### WHAT THE EXERCISE ASKS:
Set down again exactly the lines of the listing below that fall between the line holding "ATOM 83 N N" and the line holding "ATOM 91 N N", inclusive.

### MATERIAL FOR THE TASK:
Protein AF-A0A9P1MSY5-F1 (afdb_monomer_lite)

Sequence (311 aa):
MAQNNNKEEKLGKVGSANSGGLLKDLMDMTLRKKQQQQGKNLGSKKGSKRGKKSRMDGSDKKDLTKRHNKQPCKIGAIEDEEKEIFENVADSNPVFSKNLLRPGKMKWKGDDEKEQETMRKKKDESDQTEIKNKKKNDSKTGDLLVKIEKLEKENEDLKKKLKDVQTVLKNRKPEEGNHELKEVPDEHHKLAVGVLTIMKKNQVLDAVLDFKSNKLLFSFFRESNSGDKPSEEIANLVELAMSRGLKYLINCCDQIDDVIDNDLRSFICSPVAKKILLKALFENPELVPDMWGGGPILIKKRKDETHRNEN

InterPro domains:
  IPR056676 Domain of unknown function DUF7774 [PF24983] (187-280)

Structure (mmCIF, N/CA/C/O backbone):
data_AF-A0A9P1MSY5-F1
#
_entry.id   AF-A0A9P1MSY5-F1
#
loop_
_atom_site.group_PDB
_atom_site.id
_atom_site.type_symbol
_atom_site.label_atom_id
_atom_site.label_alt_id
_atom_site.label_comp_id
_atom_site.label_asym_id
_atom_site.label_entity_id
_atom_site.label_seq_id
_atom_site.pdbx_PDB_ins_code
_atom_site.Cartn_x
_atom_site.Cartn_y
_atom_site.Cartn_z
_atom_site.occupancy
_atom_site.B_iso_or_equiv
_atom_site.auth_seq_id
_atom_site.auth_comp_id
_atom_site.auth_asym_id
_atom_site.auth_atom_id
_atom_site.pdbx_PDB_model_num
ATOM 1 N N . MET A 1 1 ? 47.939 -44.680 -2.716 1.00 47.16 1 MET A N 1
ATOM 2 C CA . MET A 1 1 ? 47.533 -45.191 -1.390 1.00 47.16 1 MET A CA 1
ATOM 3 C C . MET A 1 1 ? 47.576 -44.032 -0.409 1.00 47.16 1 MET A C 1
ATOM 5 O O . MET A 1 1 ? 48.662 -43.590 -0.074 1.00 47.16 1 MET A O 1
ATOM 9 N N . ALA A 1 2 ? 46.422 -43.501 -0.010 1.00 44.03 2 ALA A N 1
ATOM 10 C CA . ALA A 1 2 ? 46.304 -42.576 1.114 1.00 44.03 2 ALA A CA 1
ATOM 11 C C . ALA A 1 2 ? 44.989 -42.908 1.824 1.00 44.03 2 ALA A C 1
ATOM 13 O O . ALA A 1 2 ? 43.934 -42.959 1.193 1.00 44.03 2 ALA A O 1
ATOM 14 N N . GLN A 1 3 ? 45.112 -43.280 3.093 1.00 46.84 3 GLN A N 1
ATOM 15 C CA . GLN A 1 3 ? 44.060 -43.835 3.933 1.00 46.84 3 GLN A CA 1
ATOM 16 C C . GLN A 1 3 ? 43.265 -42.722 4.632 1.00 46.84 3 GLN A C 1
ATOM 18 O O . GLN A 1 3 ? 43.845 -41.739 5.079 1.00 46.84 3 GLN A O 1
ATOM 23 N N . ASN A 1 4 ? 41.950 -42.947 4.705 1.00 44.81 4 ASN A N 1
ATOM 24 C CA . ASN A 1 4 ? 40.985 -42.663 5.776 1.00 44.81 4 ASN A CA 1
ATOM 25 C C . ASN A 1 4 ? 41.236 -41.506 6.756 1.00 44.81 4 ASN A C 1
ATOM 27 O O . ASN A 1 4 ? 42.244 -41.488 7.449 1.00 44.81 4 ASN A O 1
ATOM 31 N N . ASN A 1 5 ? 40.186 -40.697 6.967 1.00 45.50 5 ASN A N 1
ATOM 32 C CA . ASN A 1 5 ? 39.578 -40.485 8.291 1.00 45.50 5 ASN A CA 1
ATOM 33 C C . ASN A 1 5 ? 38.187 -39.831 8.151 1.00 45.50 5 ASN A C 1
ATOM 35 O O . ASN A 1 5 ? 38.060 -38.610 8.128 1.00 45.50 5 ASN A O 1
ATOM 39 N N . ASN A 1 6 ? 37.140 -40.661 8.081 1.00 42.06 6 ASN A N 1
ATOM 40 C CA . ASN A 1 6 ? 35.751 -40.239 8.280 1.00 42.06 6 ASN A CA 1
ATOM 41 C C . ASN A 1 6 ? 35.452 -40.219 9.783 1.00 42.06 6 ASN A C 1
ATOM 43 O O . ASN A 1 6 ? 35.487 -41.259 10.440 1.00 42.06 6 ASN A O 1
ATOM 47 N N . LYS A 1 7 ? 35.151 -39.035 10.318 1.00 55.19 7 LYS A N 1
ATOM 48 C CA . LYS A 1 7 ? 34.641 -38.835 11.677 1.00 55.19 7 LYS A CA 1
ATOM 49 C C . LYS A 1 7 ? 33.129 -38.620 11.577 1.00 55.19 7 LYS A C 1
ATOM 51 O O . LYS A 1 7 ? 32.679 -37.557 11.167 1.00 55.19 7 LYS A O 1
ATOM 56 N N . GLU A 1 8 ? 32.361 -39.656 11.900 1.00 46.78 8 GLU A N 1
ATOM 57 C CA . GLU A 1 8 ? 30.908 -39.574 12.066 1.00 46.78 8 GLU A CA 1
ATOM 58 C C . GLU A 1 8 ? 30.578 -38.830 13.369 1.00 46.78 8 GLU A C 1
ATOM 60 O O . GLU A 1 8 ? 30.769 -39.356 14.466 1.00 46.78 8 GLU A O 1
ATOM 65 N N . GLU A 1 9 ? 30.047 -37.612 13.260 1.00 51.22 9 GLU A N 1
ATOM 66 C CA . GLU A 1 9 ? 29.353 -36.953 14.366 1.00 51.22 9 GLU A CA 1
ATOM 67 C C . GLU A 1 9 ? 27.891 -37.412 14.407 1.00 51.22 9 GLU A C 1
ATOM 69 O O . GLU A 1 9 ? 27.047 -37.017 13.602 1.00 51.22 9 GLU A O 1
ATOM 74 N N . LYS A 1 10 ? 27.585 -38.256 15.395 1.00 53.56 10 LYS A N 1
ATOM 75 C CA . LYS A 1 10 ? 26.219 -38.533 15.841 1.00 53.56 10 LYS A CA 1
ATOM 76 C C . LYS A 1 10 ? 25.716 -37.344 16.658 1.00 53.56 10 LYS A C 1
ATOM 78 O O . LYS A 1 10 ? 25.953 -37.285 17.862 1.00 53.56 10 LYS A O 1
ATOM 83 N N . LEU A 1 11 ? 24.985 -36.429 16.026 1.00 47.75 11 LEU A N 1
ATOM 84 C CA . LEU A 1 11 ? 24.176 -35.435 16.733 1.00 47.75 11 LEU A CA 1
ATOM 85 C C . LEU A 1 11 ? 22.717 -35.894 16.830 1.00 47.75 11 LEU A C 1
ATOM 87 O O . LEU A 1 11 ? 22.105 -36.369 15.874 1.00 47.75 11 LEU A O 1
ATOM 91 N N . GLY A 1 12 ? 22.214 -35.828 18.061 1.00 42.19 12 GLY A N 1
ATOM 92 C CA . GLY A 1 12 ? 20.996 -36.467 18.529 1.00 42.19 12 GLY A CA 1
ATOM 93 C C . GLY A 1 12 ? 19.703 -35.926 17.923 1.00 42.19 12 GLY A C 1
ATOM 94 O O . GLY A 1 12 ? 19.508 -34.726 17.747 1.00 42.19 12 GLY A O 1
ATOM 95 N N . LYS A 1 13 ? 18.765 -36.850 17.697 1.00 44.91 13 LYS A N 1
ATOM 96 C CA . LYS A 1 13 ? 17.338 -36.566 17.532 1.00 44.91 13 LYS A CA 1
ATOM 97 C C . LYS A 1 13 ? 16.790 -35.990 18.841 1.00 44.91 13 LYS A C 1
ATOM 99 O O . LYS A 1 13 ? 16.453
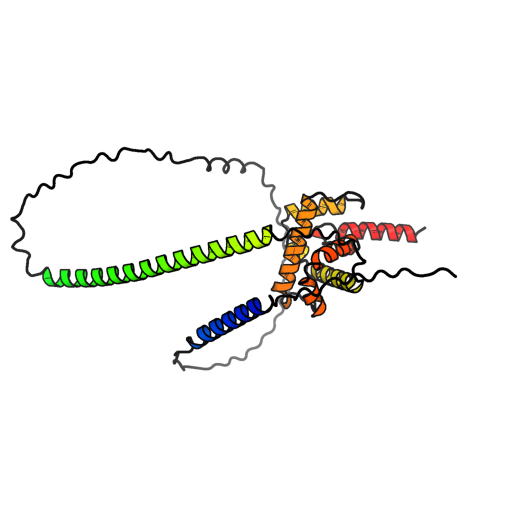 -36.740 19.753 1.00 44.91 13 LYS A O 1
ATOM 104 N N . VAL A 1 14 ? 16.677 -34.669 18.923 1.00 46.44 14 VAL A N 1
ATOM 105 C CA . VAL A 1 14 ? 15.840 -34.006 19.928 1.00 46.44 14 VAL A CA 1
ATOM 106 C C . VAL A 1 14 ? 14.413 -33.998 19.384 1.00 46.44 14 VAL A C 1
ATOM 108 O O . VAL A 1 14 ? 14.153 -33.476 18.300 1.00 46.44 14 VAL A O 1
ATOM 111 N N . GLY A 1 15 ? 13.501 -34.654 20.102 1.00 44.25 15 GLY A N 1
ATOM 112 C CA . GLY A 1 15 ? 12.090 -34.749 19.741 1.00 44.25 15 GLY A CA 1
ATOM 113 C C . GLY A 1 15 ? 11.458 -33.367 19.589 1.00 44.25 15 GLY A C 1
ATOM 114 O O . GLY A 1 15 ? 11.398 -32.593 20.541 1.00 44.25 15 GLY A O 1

### YOUR SOLUTION:
ATOM 83 N N . LEU A 1 11 ? 24.985 -36.429 16.026 1.00 47.75 11 LEU A N 1
ATOM 84 C CA . LEU A 1 11 ? 24.176 -35.435 16.733 1.00 47.75 11 LEU A CA 1
ATOM 85 C C . LEU A 1 11 ? 22.717 -35.894 16.830 1.00 47.75 11 LEU A C 1
ATOM 87 O O . LEU A 1 11 ? 22.105 -36.369 15.874 1.00 47.75 11 LEU A O 1
ATOM 91 N N . GLY A 1 12 ? 22.214 -35.828 18.061 1.00 42.19 12 GLY A N 1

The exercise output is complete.